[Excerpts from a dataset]
*** Begin section ***

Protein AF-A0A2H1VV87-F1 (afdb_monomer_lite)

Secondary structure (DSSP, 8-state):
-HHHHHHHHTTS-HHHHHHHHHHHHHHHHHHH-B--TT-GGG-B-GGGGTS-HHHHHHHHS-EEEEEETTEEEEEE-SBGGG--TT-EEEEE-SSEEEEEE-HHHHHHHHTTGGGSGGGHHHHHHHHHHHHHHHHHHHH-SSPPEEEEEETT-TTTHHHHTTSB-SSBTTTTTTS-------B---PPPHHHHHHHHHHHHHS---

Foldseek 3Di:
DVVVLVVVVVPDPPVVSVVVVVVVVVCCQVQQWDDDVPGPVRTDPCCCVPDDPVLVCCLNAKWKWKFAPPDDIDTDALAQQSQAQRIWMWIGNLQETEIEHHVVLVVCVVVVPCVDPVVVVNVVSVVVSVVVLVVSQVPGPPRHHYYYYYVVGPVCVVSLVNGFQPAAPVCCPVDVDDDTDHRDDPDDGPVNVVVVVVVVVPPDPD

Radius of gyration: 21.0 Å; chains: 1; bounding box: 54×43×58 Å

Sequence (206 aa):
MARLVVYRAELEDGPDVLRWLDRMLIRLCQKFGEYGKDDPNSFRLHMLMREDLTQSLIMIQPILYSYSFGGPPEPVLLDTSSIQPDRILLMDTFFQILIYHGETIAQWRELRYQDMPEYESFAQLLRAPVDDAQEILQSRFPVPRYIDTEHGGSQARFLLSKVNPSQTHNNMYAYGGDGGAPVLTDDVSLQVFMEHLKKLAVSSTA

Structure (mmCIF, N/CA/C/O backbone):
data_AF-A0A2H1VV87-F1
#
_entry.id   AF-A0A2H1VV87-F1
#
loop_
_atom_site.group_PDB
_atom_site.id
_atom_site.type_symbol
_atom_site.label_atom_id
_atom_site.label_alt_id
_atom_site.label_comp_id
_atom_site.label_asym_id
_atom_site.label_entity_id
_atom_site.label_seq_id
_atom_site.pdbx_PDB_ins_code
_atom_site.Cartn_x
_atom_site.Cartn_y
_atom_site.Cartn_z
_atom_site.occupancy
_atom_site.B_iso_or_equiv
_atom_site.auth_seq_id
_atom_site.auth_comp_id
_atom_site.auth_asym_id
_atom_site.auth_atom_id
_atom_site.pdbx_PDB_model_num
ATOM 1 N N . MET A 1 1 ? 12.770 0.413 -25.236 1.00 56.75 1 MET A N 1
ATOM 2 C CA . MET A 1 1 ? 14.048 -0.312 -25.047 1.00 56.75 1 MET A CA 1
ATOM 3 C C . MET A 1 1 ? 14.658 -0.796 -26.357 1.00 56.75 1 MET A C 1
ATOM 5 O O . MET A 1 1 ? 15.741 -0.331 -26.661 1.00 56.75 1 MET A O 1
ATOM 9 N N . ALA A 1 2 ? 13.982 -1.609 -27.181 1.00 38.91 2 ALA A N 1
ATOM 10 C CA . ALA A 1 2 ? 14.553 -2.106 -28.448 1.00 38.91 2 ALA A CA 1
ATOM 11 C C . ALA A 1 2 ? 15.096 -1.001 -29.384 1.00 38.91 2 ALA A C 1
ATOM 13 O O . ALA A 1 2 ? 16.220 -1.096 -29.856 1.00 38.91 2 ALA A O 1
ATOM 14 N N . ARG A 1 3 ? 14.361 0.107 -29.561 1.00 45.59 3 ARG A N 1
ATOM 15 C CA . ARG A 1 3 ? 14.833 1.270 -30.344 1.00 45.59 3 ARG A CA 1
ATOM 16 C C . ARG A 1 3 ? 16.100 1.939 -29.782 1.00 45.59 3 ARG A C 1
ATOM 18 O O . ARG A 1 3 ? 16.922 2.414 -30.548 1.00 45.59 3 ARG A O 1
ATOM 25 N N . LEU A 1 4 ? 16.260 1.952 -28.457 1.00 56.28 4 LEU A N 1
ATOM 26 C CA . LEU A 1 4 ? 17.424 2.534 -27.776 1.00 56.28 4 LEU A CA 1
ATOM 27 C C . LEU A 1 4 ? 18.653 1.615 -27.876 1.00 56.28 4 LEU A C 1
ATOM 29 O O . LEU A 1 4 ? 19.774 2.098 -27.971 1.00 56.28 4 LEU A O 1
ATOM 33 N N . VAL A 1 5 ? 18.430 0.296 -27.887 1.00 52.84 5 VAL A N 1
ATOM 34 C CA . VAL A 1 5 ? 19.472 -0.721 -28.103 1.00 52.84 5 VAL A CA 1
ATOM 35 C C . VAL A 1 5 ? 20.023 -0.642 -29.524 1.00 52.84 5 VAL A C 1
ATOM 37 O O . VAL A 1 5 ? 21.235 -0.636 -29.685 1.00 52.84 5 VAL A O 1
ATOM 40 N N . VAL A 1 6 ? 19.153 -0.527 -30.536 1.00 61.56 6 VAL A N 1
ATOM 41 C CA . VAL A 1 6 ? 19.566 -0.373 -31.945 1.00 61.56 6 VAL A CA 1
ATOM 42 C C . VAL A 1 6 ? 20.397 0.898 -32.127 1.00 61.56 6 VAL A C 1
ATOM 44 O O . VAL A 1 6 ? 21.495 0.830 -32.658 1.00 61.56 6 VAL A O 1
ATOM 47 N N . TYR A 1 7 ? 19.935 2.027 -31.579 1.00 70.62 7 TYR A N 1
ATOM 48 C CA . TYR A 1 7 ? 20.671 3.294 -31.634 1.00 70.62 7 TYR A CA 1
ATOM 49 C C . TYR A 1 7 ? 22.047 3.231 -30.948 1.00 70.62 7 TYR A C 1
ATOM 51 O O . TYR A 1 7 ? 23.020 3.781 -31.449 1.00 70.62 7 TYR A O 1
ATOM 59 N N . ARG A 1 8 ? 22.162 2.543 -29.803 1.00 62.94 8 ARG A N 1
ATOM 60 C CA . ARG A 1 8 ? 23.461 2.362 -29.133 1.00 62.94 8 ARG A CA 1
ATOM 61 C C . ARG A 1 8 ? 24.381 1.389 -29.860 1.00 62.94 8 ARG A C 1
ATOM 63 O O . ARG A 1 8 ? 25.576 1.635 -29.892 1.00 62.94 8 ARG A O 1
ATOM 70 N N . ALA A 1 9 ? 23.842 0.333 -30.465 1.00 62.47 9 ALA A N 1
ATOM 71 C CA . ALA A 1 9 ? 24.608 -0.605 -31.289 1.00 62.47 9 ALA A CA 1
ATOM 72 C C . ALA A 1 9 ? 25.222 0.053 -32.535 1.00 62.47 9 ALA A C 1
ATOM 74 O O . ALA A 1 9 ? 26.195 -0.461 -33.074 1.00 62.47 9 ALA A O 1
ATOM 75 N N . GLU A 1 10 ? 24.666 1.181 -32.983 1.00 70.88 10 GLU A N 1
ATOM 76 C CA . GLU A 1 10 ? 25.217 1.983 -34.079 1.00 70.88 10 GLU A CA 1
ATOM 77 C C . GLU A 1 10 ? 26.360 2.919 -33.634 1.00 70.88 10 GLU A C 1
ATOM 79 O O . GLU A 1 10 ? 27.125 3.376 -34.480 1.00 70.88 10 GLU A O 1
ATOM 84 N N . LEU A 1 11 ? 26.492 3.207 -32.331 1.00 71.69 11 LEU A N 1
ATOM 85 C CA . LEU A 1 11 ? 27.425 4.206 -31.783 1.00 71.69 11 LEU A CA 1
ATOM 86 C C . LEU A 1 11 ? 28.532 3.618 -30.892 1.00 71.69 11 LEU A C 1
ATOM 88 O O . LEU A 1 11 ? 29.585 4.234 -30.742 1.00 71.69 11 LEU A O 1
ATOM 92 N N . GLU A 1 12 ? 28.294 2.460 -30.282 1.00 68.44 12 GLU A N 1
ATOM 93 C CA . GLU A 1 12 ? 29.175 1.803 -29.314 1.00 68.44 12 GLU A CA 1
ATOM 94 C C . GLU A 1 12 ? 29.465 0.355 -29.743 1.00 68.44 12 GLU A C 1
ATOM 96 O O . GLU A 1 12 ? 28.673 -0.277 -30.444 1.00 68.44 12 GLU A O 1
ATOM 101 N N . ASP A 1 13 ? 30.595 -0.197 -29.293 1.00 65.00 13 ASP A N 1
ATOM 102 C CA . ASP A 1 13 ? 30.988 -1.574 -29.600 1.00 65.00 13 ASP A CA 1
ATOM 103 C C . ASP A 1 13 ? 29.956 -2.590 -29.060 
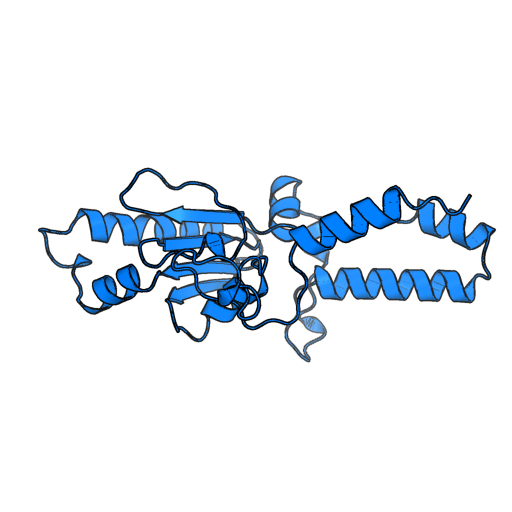1.00 65.00 13 ASP A C 1
ATOM 105 O O . ASP A 1 13 ? 29.541 -2.552 -27.895 1.00 65.00 13 ASP A O 1
ATOM 109 N N . GLY A 1 14 ? 29.554 -3.546 -29.907 1.00 61.62 14 GLY A N 1
ATOM 110 C CA . GLY A 1 14 ? 28.474 -4.510 -29.637 1.00 61.62 14 GLY A CA 1
ATOM 111 C C . GLY A 1 14 ? 28.519 -5.255 -28.283 1.00 61.62 14 GLY A C 1
ATOM 112 O O . GLY A 1 14 ? 27.455 -5.447 -27.683 1.00 61.62 14 GLY A O 1
ATOM 113 N N . PRO A 1 15 ? 29.692 -5.655 -27.742 1.00 67.75 15 PRO A N 1
ATOM 114 C CA . PRO A 1 15 ? 29.784 -6.305 -26.431 1.00 67.75 15 PRO A CA 1
ATOM 115 C C . PRO A 1 15 ? 29.322 -5.425 -25.263 1.00 67.75 15 PRO A C 1
ATOM 117 O O . PRO A 1 15 ? 28.764 -5.938 -24.289 1.00 67.75 15 PRO A O 1
ATOM 120 N N . ASP A 1 16 ? 29.531 -4.112 -25.343 1.00 74.25 16 ASP A N 1
ATOM 121 C CA . ASP A 1 16 ? 29.182 -3.184 -24.265 1.00 74.25 16 ASP A CA 1
ATOM 122 C C . ASP A 1 16 ? 27.707 -2.789 -24.317 1.00 74.25 16 ASP A C 1
ATOM 124 O O . ASP A 1 16 ? 27.062 -2.663 -23.271 1.00 74.25 16 ASP A O 1
ATOM 128 N N . VAL A 1 17 ? 27.124 -2.742 -25.516 1.00 72.50 17 VAL A N 1
ATOM 129 C CA . VAL A 1 17 ? 25.679 -2.563 -25.711 1.00 72.50 17 VAL A CA 1
ATOM 130 C C . VAL A 1 17 ? 24.895 -3.756 -25.163 1.00 72.50 17 VAL A C 1
ATOM 132 O O . VAL A 1 17 ? 23.885 -3.564 -24.481 1.00 72.50 17 VAL A O 1
ATOM 135 N N . LEU A 1 18 ? 25.382 -4.983 -25.383 1.00 72.25 18 LEU A N 1
ATOM 136 C CA . LEU A 1 18 ? 24.794 -6.201 -24.814 1.00 72.25 18 LEU A CA 1
ATOM 137 C C . LEU A 1 18 ? 24.908 -6.225 -23.286 1.00 72.25 18 LEU A C 1
ATOM 139 O O . LEU A 1 18 ? 23.908 -6.428 -22.606 1.00 72.25 18 LEU A O 1
ATOM 143 N N . ARG A 1 19 ? 26.080 -5.906 -22.722 1.00 78.94 19 ARG A N 1
ATOM 144 C CA . ARG A 1 19 ? 26.247 -5.791 -21.260 1.00 78.94 19 ARG A CA 1
ATOM 145 C C . ARG A 1 19 ? 25.370 -4.705 -20.651 1.00 78.94 19 ARG A C 1
ATOM 147 O O . ARG A 1 19 ? 24.886 -4.857 -19.528 1.00 78.94 19 ARG A O 1
ATOM 154 N N . TRP A 1 20 ? 25.194 -3.585 -21.345 1.00 78.38 20 TRP A N 1
ATOM 155 C CA . TRP A 1 20 ? 24.299 -2.526 -20.901 1.00 78.38 20 TRP A CA 1
ATOM 156 C C . TRP A 1 20 ? 22.844 -2.998 -20.922 1.00 78.38 20 TRP A C 1
ATOM 158 O O . TRP A 1 20 ? 22.140 -2.803 -19.930 1.00 78.38 20 TRP A O 1
ATOM 168 N N . LEU A 1 21 ? 22.416 -3.667 -21.996 1.00 75.94 21 LEU A N 1
ATOM 169 C CA . LEU A 1 21 ? 21.086 -4.262 -22.096 1.00 75.94 21 LEU A CA 1
ATOM 170 C C . LEU A 1 21 ? 20.852 -5.287 -20.981 1.00 75.94 21 LEU A C 1
ATOM 172 O O . LEU A 1 21 ? 19.829 -5.203 -20.306 1.00 75.94 21 LEU A O 1
ATOM 176 N N . ASP A 1 22 ? 21.817 -6.167 -20.715 1.00 76.88 22 ASP A N 1
ATOM 177 C CA . ASP A 1 22 ? 21.755 -7.142 -19.623 1.00 76.88 22 ASP A CA 1
ATOM 178 C C . ASP A 1 22 ? 21.622 -6.448 -18.267 1.00 76.88 22 ASP A C 1
ATOM 180 O O . ASP A 1 22 ? 20.759 -6.798 -17.468 1.00 76.88 22 ASP A O 1
ATOM 184 N N . ARG A 1 23 ? 22.404 -5.393 -18.001 1.00 78.31 23 ARG A N 1
ATOM 185 C CA . ARG A 1 23 ? 22.287 -4.609 -16.757 1.00 78.31 23 ARG A CA 1
ATOM 186 C C . ARG A 1 23 ? 20.941 -3.900 -16.632 1.00 78.31 23 ARG A C 1
ATOM 188 O O . ARG A 1 23 ? 20.465 -3.720 -15.511 1.00 78.31 23 ARG A O 1
ATOM 195 N N . MET A 1 24 ? 20.354 -3.447 -17.737 1.00 71.75 24 MET A N 1
ATOM 196 C CA . MET A 1 24 ? 19.018 -2.846 -17.747 1.00 71.75 24 MET A CA 1
ATOM 197 C C . MET A 1 24 ? 17.941 -3.893 -17.493 1.00 71.75 24 MET A C 1
ATOM 199 O O . MET A 1 24 ? 17.043 -3.647 -16.694 1.00 71.75 24 MET A O 1
ATOM 203 N N . LEU A 1 25 ? 18.055 -5.062 -18.122 1.00 70.44 25 LEU A N 1
ATOM 204 C CA . LEU A 1 25 ? 17.133 -6.173 -17.938 1.00 70.44 25 LEU A CA 1
ATOM 205 C C . LEU A 1 25 ? 17.211 -6.707 -16.507 1.00 70.44 25 LEU A C 1
ATOM 207 O O . LEU A 1 25 ? 16.182 -6.848 -15.866 1.00 70.44 25 LEU A O 1
ATOM 211 N N . ILE A 1 26 ? 18.413 -6.901 -15.962 1.00 78.44 26 ILE A N 1
ATOM 212 C CA . ILE A 1 26 ? 18.616 -7.304 -14.565 1.00 78.44 26 ILE A CA 1
ATOM 213 C C . ILE A 1 26 ? 17.992 -6.278 -13.623 1.00 78.44 26 ILE A C 1
ATOM 215 O O . ILE A 1 26 ? 17.271 -6.670 -12.716 1.00 78.44 26 ILE A O 1
ATOM 219 N N . ARG A 1 27 ? 18.197 -4.974 -13.847 1.00 73.12 27 ARG A N 1
ATOM 220 C CA . ARG A 1 27 ? 17.559 -3.934 -13.022 1.00 73.12 27 ARG A CA 1
ATOM 221 C C . ARG A 1 27 ? 16.040 -3.943 -13.141 1.00 73.12 27 ARG A C 1
ATOM 223 O O . ARG A 1 27 ? 15.367 -3.751 -12.136 1.00 73.12 27 ARG A O 1
ATOM 230 N N . LEU A 1 28 ? 15.500 -4.174 -14.336 1.00 69.31 28 LEU A N 1
ATOM 231 C CA . LEU A 1 28 ? 14.063 -4.326 -14.550 1.00 69.31 28 LEU A CA 1
ATOM 232 C C . LEU A 1 28 ? 13.535 -5.541 -13.773 1.00 69.31 28 LEU A C 1
ATOM 234 O O . LEU A 1 28 ? 12.583 -5.414 -13.015 1.00 69.31 28 LEU A O 1
ATOM 238 N N . CYS A 1 29 ? 14.197 -6.690 -13.897 1.00 72.00 29 CYS A N 1
ATOM 239 C CA . CYS A 1 29 ? 13.865 -7.924 -13.193 1.00 72.00 29 CYS A CA 1
ATOM 240 C C . CYS A 1 29 ? 13.992 -7.783 -11.671 1.00 72.00 29 CYS A C 1
ATOM 242 O O . CYS A 1 29 ? 13.131 -8.253 -10.948 1.00 72.00 29 CYS A O 1
ATOM 244 N N . GLN A 1 30 ? 15.026 -7.112 -11.168 1.00 69.50 30 GLN A N 1
ATOM 245 C CA . GLN A 1 30 ? 15.205 -6.859 -9.735 1.00 69.50 30 GLN A CA 1
ATOM 246 C C . GLN A 1 30 ? 14.166 -5.882 -9.184 1.00 69.50 30 GLN A C 1
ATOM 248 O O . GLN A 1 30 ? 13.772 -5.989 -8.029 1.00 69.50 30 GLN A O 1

*** End section ***

### Task to carry out
Your answer should consist only of the lines above between the line holding "ATOM 177 C CA" and the line holding "ATOM 234 O O", inclusive, each transcribed exactly.

### The completed task
ATOM 177 C CA . ASP A 1 22 ? 21.755 -7.142 -19.623 1.00 76.88 22 ASP A CA 1
ATOM 178 C C . ASP A 1 22 ? 21.622 -6.448 -18.267 1.00 76.88 22 ASP A C 1
ATOM 180 O O . ASP A 1 22 ? 20.759 -6.798 -17.468 1.00 76.88 22 ASP A O 1
ATOM 184 N N . ARG A 1 23 ? 22.404 -5.393 -18.001 1.00 78.31 23 ARG A N 1
ATOM 185 C CA . ARG A 1 23 ? 22.287 -4.609 -16.757 1.00 78.31 23 ARG A CA 1
ATOM 186 C C . ARG A 1 23 ? 20.941 -3.900 -16.632 1.00 78.31 23 ARG A C 1
ATOM 188 O O . ARG A 1 23 ? 20.465 -3.720 -15.511 1.00 78.31 23 ARG A O 1
ATOM 195 N N . MET A 1 24 ? 20.354 -3.447 -17.737 1.00 71.75 24 MET A N 1
ATOM 196 C CA . MET A 1 24 ? 19.018 -2.846 -17.747 1.00 71.75 24 MET A CA 1
ATOM 197 C C . MET A 1 24 ? 17.941 -3.893 -17.493 1.00 71.75 24 MET A C 1
ATOM 199 O O . MET A 1 24 ? 17.043 -3.647 -16.694 1.00 71.75 24 MET A O 1
ATOM 203 N N . LEU A 1 25 ? 18.055 -5.062 -18.122 1.00 70.44 25 LEU A N 1
ATOM 204 C CA . LEU A 1 25 ? 17.133 -6.173 -17.938 1.00 70.44 25 LEU A CA 1
ATOM 205 C C . LEU A 1 25 ? 17.211 -6.707 -16.507 1.00 70.44 25 LEU A C 1
ATOM 207 O O . LEU A 1 25 ? 16.182 -6.848 -15.866 1.00 70.44 25 LEU A O 1
ATOM 211 N N . ILE A 1 26 ? 18.413 -6.901 -15.962 1.00 78.44 26 ILE A N 1
ATOM 212 C CA . ILE A 1 26 ? 18.616 -7.304 -14.565 1.00 78.44 26 ILE A CA 1
ATOM 213 C C . ILE A 1 26 ? 17.992 -6.278 -13.623 1.00 78.44 26 ILE A C 1
ATOM 215 O O . ILE A 1 26 ? 17.271 -6.670 -12.716 1.00 78.44 26 ILE A O 1
ATOM 219 N N . ARG A 1 27 ? 18.197 -4.974 -13.847 1.00 73.12 27 ARG A N 1
ATOM 220 C CA . ARG A 1 27 ? 17.559 -3.934 -13.022 1.00 73.12 27 ARG A CA 1
ATOM 221 C C . ARG A 1 27 ? 16.040 -3.943 -13.141 1.00 73.12 27 ARG A C 1
ATOM 223 O O . ARG A 1 27 ? 15.367 -3.751 -12.136 1.00 73.12 27 ARG A O 1
ATOM 230 N N . LEU A 1 28 ? 15.500 -4.174 -14.336 1.00 69.31 28 LEU A N 1
ATOM 231 C CA . LEU A 1 28 ? 14.063 -4.326 -14.550 1.00 69.31 28 LEU A CA 1
ATOM 232 C C . LEU A 1 28 ? 13.535 -5.541 -13.773 1.00 69.31 28 LEU A C 1
ATOM 234 O O . LEU A 1 28 ? 12.583 -5.414 -13.015 1.00 69.31 28 LEU A O 1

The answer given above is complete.